> **WHAT THE TASK ASKS**
From the line with "ATOM 79 O O" to the line with "ATOM 107 C CA", retype every line exactly, including those two, and leave out the rest of the data below.

> **Collection entries**
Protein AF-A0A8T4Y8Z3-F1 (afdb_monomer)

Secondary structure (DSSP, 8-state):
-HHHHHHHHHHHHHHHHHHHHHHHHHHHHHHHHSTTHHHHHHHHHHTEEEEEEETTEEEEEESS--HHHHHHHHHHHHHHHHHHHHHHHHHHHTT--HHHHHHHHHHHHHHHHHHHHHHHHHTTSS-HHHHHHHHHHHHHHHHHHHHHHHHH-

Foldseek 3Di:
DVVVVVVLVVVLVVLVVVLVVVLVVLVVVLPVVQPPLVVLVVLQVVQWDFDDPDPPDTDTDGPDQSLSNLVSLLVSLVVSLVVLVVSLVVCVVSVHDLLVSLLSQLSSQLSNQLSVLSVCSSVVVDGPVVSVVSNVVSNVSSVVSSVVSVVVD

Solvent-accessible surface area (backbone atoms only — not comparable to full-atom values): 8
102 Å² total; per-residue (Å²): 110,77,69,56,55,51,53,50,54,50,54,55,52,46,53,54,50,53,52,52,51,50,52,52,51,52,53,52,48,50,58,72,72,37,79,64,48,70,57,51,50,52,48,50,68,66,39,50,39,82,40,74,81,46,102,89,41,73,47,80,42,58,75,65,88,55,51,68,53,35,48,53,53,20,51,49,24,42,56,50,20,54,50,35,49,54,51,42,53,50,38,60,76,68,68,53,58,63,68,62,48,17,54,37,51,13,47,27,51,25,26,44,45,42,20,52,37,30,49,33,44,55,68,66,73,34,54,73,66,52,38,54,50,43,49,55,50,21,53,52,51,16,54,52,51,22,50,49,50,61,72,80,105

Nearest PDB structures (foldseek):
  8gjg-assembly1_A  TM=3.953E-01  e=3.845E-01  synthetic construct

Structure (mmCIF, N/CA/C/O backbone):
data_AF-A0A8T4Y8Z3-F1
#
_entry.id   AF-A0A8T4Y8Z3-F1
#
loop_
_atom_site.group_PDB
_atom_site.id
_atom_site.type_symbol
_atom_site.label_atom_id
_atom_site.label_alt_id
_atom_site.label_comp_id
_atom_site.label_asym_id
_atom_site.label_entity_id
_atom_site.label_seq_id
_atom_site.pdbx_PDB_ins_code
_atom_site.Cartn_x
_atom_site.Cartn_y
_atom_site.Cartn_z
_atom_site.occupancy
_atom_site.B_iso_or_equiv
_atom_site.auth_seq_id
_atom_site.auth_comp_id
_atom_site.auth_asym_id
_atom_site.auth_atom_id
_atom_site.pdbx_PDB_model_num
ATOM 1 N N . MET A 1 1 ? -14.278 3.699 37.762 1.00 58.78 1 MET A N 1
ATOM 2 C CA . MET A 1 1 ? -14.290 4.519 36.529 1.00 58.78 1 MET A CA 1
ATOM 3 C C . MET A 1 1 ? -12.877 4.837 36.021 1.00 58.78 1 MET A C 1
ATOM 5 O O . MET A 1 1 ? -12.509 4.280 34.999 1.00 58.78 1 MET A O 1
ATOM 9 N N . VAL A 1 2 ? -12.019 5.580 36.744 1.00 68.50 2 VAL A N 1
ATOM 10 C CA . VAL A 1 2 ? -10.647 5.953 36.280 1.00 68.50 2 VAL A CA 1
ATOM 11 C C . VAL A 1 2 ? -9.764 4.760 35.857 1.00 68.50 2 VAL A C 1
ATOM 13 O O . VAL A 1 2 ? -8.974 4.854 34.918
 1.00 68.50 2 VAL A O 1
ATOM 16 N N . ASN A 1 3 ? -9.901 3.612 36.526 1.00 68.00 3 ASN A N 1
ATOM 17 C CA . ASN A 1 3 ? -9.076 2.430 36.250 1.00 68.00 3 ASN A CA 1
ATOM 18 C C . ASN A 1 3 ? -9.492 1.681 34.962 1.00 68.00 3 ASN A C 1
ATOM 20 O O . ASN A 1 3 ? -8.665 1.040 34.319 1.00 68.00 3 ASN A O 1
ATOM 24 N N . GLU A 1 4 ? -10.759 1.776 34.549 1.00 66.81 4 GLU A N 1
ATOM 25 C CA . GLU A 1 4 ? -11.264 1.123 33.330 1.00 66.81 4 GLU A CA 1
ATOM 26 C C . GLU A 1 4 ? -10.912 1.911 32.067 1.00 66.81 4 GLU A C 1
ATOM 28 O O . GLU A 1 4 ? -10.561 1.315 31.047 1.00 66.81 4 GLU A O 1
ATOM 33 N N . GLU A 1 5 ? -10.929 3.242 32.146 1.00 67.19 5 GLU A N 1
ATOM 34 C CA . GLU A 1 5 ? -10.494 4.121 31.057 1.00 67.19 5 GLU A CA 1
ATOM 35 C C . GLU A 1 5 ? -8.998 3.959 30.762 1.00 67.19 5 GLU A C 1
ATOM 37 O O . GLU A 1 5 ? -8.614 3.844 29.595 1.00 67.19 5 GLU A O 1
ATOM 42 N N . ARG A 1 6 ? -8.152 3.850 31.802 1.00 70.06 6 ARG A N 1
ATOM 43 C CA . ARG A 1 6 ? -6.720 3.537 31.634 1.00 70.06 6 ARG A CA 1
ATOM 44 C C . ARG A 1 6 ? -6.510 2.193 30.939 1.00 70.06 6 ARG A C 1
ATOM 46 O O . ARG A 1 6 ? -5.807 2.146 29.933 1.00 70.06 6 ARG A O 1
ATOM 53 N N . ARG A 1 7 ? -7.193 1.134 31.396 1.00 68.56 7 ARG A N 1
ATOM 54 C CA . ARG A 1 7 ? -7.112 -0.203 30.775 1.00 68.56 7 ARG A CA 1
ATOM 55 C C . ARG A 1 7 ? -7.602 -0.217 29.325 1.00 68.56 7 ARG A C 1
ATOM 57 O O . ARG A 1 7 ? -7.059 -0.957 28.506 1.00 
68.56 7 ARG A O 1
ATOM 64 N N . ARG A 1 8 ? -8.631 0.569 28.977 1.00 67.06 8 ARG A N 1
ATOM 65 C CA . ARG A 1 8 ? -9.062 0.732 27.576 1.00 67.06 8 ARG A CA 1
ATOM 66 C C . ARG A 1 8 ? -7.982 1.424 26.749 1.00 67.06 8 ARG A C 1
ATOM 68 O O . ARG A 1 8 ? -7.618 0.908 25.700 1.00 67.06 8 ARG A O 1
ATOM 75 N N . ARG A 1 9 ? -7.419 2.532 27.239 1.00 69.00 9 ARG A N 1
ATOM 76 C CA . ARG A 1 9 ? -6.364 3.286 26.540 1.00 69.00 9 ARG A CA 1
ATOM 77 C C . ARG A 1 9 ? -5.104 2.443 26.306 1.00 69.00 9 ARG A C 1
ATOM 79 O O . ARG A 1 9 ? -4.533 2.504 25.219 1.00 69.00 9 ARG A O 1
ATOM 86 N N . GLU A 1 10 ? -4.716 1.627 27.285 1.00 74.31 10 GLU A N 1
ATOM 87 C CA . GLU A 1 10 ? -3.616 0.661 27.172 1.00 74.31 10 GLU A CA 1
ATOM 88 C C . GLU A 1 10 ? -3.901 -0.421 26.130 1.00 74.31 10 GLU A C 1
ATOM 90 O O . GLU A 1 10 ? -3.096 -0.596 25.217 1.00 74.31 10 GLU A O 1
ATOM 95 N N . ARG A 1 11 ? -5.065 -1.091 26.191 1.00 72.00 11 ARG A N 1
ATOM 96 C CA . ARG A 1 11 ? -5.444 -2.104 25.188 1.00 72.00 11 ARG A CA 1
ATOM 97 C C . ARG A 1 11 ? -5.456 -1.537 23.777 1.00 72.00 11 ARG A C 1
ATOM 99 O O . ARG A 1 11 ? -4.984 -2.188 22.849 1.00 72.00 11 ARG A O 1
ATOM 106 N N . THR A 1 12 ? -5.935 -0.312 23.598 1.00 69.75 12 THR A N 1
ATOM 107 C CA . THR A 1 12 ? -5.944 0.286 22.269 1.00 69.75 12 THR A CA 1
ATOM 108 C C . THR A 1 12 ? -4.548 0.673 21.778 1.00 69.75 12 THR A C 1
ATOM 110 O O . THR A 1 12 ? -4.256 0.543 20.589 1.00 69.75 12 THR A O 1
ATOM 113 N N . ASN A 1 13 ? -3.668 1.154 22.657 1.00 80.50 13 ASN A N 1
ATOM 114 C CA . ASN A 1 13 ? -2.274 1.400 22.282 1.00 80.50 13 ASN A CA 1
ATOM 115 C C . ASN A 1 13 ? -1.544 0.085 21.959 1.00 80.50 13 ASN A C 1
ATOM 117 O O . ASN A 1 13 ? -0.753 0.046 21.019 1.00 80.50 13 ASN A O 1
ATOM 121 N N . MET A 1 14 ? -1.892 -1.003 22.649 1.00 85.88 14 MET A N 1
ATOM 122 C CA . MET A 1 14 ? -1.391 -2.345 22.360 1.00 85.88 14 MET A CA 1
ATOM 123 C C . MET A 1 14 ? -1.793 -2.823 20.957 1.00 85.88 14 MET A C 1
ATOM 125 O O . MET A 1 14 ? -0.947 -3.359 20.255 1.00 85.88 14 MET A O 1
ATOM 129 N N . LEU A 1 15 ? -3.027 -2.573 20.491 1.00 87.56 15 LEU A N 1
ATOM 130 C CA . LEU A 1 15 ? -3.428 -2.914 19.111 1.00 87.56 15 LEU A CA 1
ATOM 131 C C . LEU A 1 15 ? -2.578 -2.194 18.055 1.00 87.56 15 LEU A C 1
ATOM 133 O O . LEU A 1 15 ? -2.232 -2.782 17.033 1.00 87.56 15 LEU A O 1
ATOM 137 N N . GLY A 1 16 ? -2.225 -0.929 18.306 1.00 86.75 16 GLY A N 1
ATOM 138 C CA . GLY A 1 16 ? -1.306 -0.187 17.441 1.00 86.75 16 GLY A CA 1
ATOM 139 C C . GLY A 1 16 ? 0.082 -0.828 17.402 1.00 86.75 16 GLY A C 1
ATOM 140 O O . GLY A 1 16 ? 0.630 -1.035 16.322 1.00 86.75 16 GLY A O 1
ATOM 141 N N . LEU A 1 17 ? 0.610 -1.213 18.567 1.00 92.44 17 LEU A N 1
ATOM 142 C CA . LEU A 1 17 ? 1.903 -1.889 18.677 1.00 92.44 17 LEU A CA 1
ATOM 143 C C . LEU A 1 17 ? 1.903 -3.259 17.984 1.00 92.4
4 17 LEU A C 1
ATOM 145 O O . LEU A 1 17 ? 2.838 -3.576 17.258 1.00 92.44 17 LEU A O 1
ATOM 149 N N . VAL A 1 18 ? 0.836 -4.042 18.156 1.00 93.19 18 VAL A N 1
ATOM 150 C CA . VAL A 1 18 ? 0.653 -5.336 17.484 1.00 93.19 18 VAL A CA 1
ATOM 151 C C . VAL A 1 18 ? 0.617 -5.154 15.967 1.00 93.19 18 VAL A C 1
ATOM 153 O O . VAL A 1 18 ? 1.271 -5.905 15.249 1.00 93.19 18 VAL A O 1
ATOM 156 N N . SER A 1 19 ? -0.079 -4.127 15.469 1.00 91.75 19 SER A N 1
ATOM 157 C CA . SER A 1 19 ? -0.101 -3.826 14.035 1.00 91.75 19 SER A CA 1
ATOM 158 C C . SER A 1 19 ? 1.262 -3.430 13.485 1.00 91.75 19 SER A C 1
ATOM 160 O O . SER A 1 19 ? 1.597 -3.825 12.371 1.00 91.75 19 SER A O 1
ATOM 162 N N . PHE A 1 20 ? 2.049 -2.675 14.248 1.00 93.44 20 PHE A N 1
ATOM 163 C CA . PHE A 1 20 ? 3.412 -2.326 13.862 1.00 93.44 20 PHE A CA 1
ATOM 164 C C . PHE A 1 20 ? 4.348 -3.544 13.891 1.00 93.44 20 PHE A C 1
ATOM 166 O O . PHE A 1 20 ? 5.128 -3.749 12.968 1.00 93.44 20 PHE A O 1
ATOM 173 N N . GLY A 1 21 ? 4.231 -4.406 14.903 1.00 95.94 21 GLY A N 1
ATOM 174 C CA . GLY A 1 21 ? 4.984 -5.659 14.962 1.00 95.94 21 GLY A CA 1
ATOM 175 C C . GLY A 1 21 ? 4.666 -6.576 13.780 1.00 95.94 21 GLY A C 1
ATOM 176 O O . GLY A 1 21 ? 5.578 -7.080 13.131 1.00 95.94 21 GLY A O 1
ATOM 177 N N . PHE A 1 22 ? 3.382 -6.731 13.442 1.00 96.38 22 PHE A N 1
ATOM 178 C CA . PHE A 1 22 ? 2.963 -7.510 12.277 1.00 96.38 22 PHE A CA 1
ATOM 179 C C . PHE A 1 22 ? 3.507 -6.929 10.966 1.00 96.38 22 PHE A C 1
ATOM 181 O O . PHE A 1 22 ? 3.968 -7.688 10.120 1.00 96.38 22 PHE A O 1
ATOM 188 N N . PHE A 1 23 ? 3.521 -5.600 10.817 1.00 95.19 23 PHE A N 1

> **RESULT BELOW**
ATOM 79 O O . ARG A 1 9 ? -4.533 2.504 25.219 1.00 69.00 9 ARG A O 1
ATOM 86 N N . GLU A 1 10 ? -4.716 1.627 27.285 1.00 74.31 10 GLU A N 1
ATOM 87 C CA . GLU A 1 10 ? -3.616 0.661 27.172 1.00 74.31 10 GLU A CA 1
ATOM 88 C C . GLU A 1 10 ? -3.901 -0.421 26.130 1.00 74.31 10 GLU A C 1
ATOM 90 O O . GLU A 1 10 ? -3.096 -0.596 25.217 1.00 74.31 10 GLU A O 1
ATOM 95 N N . ARG A 1 11 ? -5.065 -1.091 26.191 1.00 72.00 11 ARG A N 1
ATOM 96 C CA . ARG A 1 11 ? -5.444 -2.104 25.188 1.00 72.00 11 ARG A CA 1
ATOM 97 C C . ARG A 1 11 ? -5.456 -1.537 23.777 1.00 72.00 11 ARG A C 1
ATOM 99 O O . ARG A 1 11 ? -4.984 -2.188 22.849 1.00 72.00 11 ARG A O 1
ATOM 106 N N . THR A 1 12 ? -5.935 -0.312 23.598 1.00 69.75 12 THR A N 1
ATOM 107 C CA . THR A 1 12 ? -5.944 0.286 22.269 1.00 69.75 12 THR A CA 1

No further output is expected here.